(WORK ITEM): The entries below contain a line with "ATOM 17 C CA . ILE" and a line with "ATOM 24 N N". Quote exactly those two lines and all lines between them.

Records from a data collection
━━━━━━━━━━

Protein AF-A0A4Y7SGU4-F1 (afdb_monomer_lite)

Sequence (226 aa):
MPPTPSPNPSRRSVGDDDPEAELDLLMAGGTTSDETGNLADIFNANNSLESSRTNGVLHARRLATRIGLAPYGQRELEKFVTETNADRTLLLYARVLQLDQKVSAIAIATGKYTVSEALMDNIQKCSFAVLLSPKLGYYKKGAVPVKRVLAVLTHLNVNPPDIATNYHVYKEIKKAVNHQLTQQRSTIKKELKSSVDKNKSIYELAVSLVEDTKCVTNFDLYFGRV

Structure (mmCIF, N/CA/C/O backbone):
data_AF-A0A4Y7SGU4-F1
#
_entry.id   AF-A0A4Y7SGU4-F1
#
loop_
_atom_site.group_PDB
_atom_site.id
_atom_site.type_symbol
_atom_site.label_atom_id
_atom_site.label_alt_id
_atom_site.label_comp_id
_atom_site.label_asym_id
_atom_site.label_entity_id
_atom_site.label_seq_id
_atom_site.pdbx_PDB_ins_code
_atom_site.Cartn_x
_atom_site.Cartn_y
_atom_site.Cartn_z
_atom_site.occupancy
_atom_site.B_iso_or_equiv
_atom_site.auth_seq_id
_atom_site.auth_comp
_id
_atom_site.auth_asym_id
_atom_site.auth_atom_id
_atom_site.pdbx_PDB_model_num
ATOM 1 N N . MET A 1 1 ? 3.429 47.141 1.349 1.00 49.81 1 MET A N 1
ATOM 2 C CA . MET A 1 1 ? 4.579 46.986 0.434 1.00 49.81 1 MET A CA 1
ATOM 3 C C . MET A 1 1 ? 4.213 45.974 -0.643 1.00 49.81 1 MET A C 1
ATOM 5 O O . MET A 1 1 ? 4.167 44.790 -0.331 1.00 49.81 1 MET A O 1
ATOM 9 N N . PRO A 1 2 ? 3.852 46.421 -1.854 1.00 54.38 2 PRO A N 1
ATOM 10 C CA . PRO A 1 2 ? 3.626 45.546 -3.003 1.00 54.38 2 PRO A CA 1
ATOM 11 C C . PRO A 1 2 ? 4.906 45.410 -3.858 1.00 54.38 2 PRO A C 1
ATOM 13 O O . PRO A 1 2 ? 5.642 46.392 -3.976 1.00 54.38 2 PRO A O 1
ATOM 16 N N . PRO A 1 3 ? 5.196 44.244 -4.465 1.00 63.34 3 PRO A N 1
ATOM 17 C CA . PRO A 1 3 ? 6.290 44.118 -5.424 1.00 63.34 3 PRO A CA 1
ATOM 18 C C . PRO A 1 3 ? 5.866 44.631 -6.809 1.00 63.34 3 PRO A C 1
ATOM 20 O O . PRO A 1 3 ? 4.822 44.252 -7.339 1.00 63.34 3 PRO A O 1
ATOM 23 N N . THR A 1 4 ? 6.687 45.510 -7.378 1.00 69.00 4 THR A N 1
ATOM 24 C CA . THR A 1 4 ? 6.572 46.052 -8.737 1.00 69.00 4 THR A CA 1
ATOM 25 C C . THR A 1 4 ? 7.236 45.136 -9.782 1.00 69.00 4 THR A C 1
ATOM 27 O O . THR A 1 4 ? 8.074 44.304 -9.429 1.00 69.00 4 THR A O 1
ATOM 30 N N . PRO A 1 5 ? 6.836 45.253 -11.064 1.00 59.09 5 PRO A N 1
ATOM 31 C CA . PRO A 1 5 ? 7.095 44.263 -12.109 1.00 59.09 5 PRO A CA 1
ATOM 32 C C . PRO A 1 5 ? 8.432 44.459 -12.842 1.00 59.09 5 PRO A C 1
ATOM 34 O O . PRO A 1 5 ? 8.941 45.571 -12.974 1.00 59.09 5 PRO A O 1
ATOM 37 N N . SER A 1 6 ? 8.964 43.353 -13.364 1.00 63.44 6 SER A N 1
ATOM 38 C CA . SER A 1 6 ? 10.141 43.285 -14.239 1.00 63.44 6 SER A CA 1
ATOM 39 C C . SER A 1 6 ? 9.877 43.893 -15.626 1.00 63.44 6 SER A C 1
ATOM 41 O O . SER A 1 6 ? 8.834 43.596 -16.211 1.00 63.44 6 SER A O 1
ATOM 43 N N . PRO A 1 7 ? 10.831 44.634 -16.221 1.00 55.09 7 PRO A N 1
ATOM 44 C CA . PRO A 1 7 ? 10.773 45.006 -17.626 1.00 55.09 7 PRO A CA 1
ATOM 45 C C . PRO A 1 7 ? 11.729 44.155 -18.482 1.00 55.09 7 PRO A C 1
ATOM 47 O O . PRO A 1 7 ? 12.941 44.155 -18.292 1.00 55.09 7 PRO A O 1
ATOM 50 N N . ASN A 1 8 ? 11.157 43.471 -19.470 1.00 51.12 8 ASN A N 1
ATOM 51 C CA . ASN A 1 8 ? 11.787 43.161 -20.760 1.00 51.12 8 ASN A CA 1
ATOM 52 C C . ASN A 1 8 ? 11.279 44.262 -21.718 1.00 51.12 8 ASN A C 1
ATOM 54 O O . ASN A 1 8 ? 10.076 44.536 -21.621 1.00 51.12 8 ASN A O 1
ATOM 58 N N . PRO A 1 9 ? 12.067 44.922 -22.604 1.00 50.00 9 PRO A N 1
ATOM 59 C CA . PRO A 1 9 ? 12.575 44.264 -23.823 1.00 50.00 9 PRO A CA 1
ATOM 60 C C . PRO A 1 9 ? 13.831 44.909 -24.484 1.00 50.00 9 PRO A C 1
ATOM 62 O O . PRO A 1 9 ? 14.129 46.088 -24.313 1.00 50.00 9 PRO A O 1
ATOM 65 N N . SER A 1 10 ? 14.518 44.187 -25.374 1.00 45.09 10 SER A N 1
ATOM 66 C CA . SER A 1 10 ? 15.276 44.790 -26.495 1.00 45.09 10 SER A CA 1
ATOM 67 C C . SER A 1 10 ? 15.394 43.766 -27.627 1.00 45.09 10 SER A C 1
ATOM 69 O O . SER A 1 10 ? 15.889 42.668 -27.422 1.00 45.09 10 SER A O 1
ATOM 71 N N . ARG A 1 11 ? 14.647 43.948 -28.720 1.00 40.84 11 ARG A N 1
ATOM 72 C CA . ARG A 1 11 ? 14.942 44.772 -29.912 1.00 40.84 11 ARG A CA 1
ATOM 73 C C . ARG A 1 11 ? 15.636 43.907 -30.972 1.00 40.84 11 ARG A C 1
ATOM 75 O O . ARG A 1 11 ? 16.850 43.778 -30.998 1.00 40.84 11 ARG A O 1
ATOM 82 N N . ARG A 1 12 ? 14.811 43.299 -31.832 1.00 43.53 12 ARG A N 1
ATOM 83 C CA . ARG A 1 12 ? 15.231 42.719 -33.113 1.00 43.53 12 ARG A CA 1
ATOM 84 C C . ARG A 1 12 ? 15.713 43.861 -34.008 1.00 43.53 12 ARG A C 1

━━━━━━━━━━

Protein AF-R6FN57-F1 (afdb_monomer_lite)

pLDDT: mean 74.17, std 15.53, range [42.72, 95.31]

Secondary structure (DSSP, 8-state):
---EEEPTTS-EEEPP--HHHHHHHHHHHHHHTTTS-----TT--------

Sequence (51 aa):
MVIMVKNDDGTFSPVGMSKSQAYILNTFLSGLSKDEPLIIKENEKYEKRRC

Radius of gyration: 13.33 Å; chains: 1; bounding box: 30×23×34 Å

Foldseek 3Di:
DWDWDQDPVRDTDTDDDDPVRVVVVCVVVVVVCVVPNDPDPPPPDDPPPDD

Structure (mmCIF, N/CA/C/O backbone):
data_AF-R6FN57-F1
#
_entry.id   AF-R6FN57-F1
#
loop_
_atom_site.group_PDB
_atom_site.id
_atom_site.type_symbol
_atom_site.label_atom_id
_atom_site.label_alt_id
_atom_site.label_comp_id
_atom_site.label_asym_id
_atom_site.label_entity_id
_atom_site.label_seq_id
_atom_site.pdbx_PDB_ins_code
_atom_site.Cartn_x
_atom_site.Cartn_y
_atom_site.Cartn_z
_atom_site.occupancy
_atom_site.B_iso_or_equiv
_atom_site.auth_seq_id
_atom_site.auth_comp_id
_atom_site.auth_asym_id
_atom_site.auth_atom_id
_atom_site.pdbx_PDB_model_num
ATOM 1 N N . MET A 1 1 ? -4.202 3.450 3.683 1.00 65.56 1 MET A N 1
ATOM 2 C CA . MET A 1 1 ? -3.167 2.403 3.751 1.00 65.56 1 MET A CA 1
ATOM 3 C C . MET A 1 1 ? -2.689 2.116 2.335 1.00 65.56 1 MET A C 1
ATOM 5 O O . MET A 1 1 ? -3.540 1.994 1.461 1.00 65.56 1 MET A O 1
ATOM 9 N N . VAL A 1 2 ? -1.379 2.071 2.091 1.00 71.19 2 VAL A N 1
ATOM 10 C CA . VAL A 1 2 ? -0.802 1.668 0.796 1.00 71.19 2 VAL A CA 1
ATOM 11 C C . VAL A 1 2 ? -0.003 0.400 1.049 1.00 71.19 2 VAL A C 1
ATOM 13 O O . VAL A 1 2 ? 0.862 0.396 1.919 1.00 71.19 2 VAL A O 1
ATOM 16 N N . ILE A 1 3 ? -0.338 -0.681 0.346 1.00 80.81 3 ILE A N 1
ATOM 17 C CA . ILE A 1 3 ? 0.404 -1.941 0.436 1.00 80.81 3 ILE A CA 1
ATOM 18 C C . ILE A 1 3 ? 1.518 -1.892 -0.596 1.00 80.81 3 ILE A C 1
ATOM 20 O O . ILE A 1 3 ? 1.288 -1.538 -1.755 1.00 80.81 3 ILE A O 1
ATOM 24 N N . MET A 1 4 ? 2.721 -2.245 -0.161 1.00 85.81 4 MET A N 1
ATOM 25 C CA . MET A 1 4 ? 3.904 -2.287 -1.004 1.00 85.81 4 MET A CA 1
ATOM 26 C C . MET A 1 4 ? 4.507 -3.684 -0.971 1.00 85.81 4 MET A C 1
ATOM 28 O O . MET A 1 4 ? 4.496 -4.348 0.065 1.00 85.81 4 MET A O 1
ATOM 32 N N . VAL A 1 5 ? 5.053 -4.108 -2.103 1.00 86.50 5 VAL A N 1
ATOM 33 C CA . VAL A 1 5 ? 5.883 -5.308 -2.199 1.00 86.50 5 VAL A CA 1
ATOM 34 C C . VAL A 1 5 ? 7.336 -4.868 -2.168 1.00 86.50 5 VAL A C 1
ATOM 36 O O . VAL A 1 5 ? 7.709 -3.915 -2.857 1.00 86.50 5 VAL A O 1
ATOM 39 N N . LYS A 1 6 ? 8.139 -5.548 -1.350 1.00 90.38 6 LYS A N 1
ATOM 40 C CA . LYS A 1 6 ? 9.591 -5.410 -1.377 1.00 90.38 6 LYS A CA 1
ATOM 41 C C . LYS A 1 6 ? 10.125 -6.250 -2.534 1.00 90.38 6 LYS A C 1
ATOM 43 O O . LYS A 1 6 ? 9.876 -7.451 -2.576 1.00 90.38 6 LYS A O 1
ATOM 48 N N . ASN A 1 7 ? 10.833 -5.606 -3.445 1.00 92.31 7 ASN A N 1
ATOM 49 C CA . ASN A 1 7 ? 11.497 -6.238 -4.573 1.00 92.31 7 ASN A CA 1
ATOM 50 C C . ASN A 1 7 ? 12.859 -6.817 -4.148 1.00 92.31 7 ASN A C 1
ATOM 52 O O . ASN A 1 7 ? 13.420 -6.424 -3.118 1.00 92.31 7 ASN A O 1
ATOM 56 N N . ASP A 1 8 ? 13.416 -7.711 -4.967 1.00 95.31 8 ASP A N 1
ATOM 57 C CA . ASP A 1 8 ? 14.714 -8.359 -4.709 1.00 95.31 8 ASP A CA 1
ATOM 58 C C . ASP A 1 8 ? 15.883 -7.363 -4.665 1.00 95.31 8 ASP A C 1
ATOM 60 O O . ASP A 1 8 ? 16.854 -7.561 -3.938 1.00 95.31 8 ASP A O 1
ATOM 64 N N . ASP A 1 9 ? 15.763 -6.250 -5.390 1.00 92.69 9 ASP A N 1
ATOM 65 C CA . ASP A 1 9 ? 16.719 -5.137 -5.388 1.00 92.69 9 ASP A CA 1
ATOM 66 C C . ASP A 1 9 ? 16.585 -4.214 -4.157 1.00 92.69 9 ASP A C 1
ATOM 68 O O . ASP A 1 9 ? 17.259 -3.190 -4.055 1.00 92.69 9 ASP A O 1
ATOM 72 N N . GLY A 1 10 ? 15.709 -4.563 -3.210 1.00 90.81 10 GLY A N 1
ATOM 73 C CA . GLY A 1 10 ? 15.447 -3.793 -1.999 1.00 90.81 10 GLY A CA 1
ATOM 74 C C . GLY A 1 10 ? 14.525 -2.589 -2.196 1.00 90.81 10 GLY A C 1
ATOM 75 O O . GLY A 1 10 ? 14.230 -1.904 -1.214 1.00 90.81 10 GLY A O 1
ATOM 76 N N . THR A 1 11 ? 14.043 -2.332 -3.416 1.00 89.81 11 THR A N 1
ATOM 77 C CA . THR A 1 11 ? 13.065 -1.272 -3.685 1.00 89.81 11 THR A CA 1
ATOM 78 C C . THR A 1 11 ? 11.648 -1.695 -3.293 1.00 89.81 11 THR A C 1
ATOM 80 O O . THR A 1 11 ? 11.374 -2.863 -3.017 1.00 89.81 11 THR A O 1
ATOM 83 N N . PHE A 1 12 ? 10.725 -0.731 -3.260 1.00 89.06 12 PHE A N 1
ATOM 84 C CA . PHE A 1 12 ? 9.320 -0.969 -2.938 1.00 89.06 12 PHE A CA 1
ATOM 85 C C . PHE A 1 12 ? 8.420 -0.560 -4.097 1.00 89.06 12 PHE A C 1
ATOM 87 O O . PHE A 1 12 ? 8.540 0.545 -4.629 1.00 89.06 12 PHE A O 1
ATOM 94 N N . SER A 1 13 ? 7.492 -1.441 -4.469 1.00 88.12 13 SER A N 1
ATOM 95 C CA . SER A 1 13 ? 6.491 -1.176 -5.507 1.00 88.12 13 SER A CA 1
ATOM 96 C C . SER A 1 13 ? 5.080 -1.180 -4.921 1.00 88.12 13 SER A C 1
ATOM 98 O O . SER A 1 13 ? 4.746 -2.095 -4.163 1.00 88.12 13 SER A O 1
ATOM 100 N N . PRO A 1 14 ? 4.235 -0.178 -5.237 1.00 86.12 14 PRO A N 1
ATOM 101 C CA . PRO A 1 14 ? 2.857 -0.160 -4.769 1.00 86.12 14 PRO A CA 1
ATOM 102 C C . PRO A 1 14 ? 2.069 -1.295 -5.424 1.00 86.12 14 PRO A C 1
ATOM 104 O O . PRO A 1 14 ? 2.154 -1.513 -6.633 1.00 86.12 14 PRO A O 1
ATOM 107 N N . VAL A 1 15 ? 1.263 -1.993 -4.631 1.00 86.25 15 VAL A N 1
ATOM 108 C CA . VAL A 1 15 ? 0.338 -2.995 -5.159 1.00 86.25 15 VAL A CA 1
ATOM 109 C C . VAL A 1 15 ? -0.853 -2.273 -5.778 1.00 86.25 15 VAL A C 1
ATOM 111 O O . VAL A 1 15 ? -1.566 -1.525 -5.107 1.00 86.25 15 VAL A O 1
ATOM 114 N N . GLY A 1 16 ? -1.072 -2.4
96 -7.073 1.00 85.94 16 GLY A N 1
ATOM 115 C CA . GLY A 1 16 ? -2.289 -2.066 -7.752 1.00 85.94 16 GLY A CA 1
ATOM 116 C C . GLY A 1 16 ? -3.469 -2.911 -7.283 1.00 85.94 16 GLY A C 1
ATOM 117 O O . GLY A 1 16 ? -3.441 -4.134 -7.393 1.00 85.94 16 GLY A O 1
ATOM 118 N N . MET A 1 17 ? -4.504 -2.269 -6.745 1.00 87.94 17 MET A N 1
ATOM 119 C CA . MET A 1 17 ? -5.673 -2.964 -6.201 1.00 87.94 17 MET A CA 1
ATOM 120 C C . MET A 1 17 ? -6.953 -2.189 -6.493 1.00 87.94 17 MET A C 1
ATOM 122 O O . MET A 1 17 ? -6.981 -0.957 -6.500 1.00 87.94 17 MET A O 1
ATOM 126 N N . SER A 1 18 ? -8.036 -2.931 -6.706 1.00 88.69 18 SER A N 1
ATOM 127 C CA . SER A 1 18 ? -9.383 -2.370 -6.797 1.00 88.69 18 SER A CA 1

━━━━━━━━━━

(ANSWER SPACE):
ATOM 17 C CA . ILE A 1 3 ? 0.404 -1.941 0.436 1.00 80.81 3 ILE A CA 1
ATOM 18 C C . ILE A 1 3 ? 1.518 -1.892 -0.596 1.00 80.81 3 ILE A C 1
ATOM 20 O O . ILE A 1 3 ? 1.288 -1.538 -1.755 1.00 80.81 3 ILE A O 1
ATOM 24 N N . MET A 1 4 ? 2.721 -2.245 -0.161 1.00 85.81 4 MET A N 1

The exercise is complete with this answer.